Dennis Robert Redmond:
> Nonsense. Russia was a peasant country thrown into the ghastly cauldron of
> WW I; no social democracy could exist in the peripheries of the day. The
> choice was, build up your industrial base at a terrible human cost, or be
> liquidated by Fascism. Stalinism was the result of that situation, not
> some bad choice made by a personal leader.
I think you're mixing up two historical periods. In 1917, the external threat was Germany, able to advance into Russia but pretty much exhausted by the war and trying to cut a deal that would enable them to concentrate on the Western Front. It would be many years before aggressive fascist states arrived at the Soviet border. Meanwhile, had Lenin been unusually prescient, he could have proleptically imitated the Korean and Taiwanese models of national capitalism. It would have been tricky, simultaneously buying off both his own side's radicals and foreign interventionist liberals with rhetorical gestures, but he might have gotten lucky.
> > In the middle of the 19th century, one could delude oneself
> > into believing that a little transitional violence, a little
> > temporary authority, would advance us toward a better world.
> > Today, anyone who reads history ought to know better.

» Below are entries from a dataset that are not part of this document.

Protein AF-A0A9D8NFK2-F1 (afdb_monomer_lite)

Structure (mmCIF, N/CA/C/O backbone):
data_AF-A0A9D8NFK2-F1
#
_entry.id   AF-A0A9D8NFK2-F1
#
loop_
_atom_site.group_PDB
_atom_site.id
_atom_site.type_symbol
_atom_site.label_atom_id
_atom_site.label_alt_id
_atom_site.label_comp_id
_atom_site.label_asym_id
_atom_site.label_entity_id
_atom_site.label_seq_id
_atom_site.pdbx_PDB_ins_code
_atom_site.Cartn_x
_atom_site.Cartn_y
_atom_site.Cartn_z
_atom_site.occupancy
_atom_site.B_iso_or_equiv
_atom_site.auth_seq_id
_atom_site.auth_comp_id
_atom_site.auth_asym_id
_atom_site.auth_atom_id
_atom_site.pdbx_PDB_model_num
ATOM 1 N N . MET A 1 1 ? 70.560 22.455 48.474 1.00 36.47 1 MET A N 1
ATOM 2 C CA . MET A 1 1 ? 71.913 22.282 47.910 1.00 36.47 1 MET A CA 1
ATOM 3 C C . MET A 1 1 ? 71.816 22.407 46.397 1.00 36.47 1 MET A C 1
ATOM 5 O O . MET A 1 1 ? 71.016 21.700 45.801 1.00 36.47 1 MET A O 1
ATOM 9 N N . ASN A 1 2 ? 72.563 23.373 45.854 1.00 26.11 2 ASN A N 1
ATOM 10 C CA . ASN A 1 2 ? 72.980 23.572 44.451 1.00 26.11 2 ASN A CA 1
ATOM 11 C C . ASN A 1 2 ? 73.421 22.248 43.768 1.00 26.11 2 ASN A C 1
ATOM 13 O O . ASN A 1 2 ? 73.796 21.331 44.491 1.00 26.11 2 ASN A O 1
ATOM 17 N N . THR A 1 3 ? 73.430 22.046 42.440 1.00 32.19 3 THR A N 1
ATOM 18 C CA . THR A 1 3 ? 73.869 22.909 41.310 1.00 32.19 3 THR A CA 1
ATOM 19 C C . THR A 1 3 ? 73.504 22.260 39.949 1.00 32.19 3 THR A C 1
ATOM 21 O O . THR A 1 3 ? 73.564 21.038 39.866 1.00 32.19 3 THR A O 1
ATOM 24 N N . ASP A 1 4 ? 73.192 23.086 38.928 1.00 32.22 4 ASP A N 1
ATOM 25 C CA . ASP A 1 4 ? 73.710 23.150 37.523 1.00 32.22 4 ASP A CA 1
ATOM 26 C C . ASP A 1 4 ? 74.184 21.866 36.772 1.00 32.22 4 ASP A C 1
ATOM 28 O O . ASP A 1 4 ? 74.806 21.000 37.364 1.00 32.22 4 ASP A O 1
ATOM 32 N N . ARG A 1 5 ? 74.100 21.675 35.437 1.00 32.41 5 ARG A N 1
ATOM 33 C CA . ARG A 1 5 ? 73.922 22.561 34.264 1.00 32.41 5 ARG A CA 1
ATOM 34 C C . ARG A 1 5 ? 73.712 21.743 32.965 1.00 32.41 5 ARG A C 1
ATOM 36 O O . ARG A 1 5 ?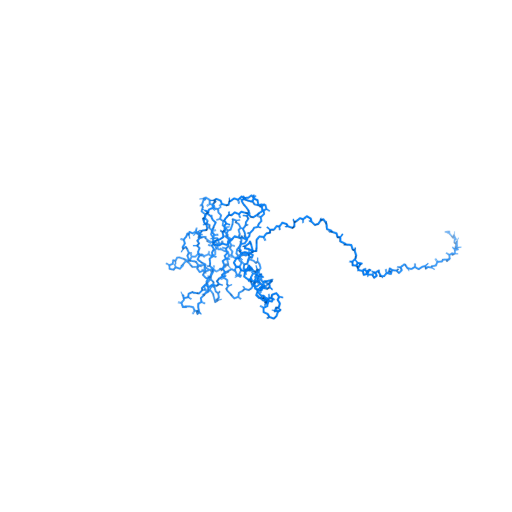 74.081 20.579 32.876 1.00 32.41 5 ARG A O 1
ATOM 43 N N . LEU A 1 6 ? 73.208 22.463 31.958 1.00 29.33 6 LEU A N 1
ATOM 44 C CA . LEU A 1 6 ? 73.034 22.222 30.515 1.00 29.33 6 LEU A CA 1
ATOM 45 C C . LEU A 1 6 ? 74.078 21.373 29.746 1.00 29.33 6 LEU A C 1
ATOM 47 O O . LEU A 1 6 ? 75.276 21.509 29.962 1.00 29.33 6 LEU A O 1
ATOM 51 N N . THR A 1 7 ? 73.631 20.738 28.649 1.00 33.47 7 THR A N 1
ATOM 52 C CA . THR A 1 7 ? 74.094 21.063 27.272 1.00 33.47 7 THR A CA 1
ATOM 53 C C . THR A 1 7 ? 73.076 20.634 26.208 1.00 33.47 7 THR A C 1
ATOM 55 O O . THR A 1 7 ? 72.409 19.611 26.325 1.00 33.47 7 THR A O 1
ATOM 58 N N . ALA A 1 8 ? 72.939 21.484 25.189 1.00 28.55 8 ALA A N 1
ATOM 59 C CA . ALA A 1 8 ? 72.026 21.379 24.058 1.00 28.55 8 ALA A CA 1
ATOM 60 C C . ALA A 1 8 ? 72.667 20.649 22.864 1.00 28.55 8 ALA A C 1
ATOM 62 O O . ALA A 1 8 ? 73.877 20.728 22.665 1.00 28.55 8 ALA A O 1
ATOM 63 N N . GLY A 1 9 ? 71.835 20.030 22.022 1.00 28.22 9 GLY A N 1
ATOM 64 C CA . GLY A 1 9 ? 72.216 19.475 20.723 1.00 28.22 9 GLY A CA 1
ATOM 65 C C . GLY A 1 9 ? 71.018 19.466 19.774 1.00 28.22 9 GLY A C 1
ATOM 66 O O . GLY A 1 9 ? 70.141 18.620 19.871 1.00 28.22 9 GLY A O 1
ATOM 67 N N . SER A 1 10 ? 70.981 20.476 18.911 1.00 28.69 10 SER A N 1
ATOM 68 C CA . SER A 1 10 ? 69.988 20.780 17.878 1.00 28.69 10 SER A CA 1
ATOM 69 C C . SER A 1 10 ? 69.921 19.730 16.760 1.00 28.69 10 SER A C 1
ATOM 71 O O . SER A 1 10 ? 70.968 19.329 16.262 1.00 28.69 10 SER A O 1
ATOM 73 N N . ALA A 1 11 ? 68.712 19.390 16.297 1.00 30.56 11 ALA A N 1
ATOM 74 C CA . ALA A 1 11 ? 68.353 19.405 14.871 1.00 30.56 11 ALA A CA 1
ATOM 75 C C . ALA A 1 11 ? 66.840 19.178 14.693 1.00 30.56 11 ALA A C 1
ATOM 77 O O . ALA A 1 11 ? 66.295 18.147 15.077 1.00 30.56 11 ALA A O 1
ATOM 78 N N . ALA A 1 12 ? 66.168 20.160 14.096 1.00 31.08 12 ALA A N 1
ATOM 79 C CA . ALA A 1 12 ? 64.773 20.098 13.678 1.00 31.08 12 ALA A CA 1
ATOM 80 C C . ALA A 1 12 ? 64.657 19.870 12.160 1.00 31.08 12 ALA A C 1
ATOM 82 O O . ALA A 1 12 ? 65.514 20.348 11.416 1.00 31.08 12 ALA A O 1
ATOM 83 N N . LYS A 1 13 ? 63.501 19.294 11.772 1.00 30.75 13 LYS A N 1
ATOM 84 C CA . LYS A 1 13 ? 62.792 19.248 10.464 1.00 30.75 13 LYS A CA 1
ATOM 85 C C . LYS A 1 13 ? 62.818 17.908 9.700 1.00 30.75 13 LYS A C 1
ATOM 87 O O . LYS A 1 13 ? 63.812 17.201 9.800 1.00 30.75 13 LYS A O 1
ATOM 92 N N . PRO A 1 14 ? 61.829 17.643 8.808 1.00 33.47 14 PRO A N 1
ATOM 93 C CA . PRO A 1 14 ? 60.493 18.255 8.650 1.00 33.47 14 PRO A CA 1
ATOM 94 C C . PRO A 1 14 ? 59.336 17.234 8.531 1.00 33.47 14 PRO A C 1
ATOM 96 O O . PRO A 1 14 ? 59.536 16.029 8.445 1.00 33.47 14 PRO A O 1
ATOM 99 N N . ALA A 1 15 ? 58.114 17.775 8.521 1.00 31.50 15 ALA A N 1
ATOM 100 C CA . ALA A 1 15 ? 56.862 17.095 8.210 1.00 31.50 15 ALA A CA 1
ATOM 101 C C . ALA A 1 15 ? 56.889 16.414 6.827 1.00 31.50 15 ALA A C 1
ATOM 103 O O . ALA A 1 15 ? 57.315 17.024 5.846 1.00 31.50 15 ALA A O 1
ATOM 104 N N . GLU A 1 16 ? 56.401 15.173 6.763 1.00 32.09 16 GLU A N 1
ATOM 105 C CA . GLU A 1 16 ? 56.131 14.467 5.511 1.00 32.09 16 GLU A CA 1
ATOM 106 C C . GLU A 1 16 ? 54.886 15.042 4.828 1.00 32.09 16 GLU A C 1
ATOM 108 O O . GLU A 1 16 ? 53.766 14.979 5.338 1.00 32.09 16 GLU A O 1
ATOM 113 N N . ASP A 1 17 ? 55.130 15.594 3.647 1.00 31.84 17 ASP A N 1
ATOM 114 C CA . ASP A 1 17 ? 54.154 16.027 2.661 1.00 31.84 17 ASP A CA 1
ATOM 115 C C . ASP A 1 17 ? 53.531 14.785 1.995 1.00 31.84 17 ASP A C 1
ATOM 117 O O . ASP A 1 17 ? 54.215 14.013 1.314 1.00 31.84 17 ASP A O 1
ATOM 121 N N . LYS A 1 18 ? 52.235 14.533 2.221 1.00 35.53 18 LYS A N 1
ATOM 122 C CA . LYS A 1 18 ? 51.511 13.465 1.516 1.00 35.53 18 LYS A CA 1
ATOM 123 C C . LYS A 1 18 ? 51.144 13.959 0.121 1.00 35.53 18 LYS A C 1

> A little temporary violence worked pretty well at ending slavery, toppling
> monarchies, defeating Fascism, and kicking colonialism out of Africa and
> Asia -- all thing which *did* advance us towards a better world. Violence
> is a historical category, not a moral one.
Yes, if you want to conserve liberalism and capitalism, violence, if properly organized, can work. (Although I might quibble as to whether colonialism was really kicked out of Africa.) If you want something different and better, however, different and better techniques will be necessary.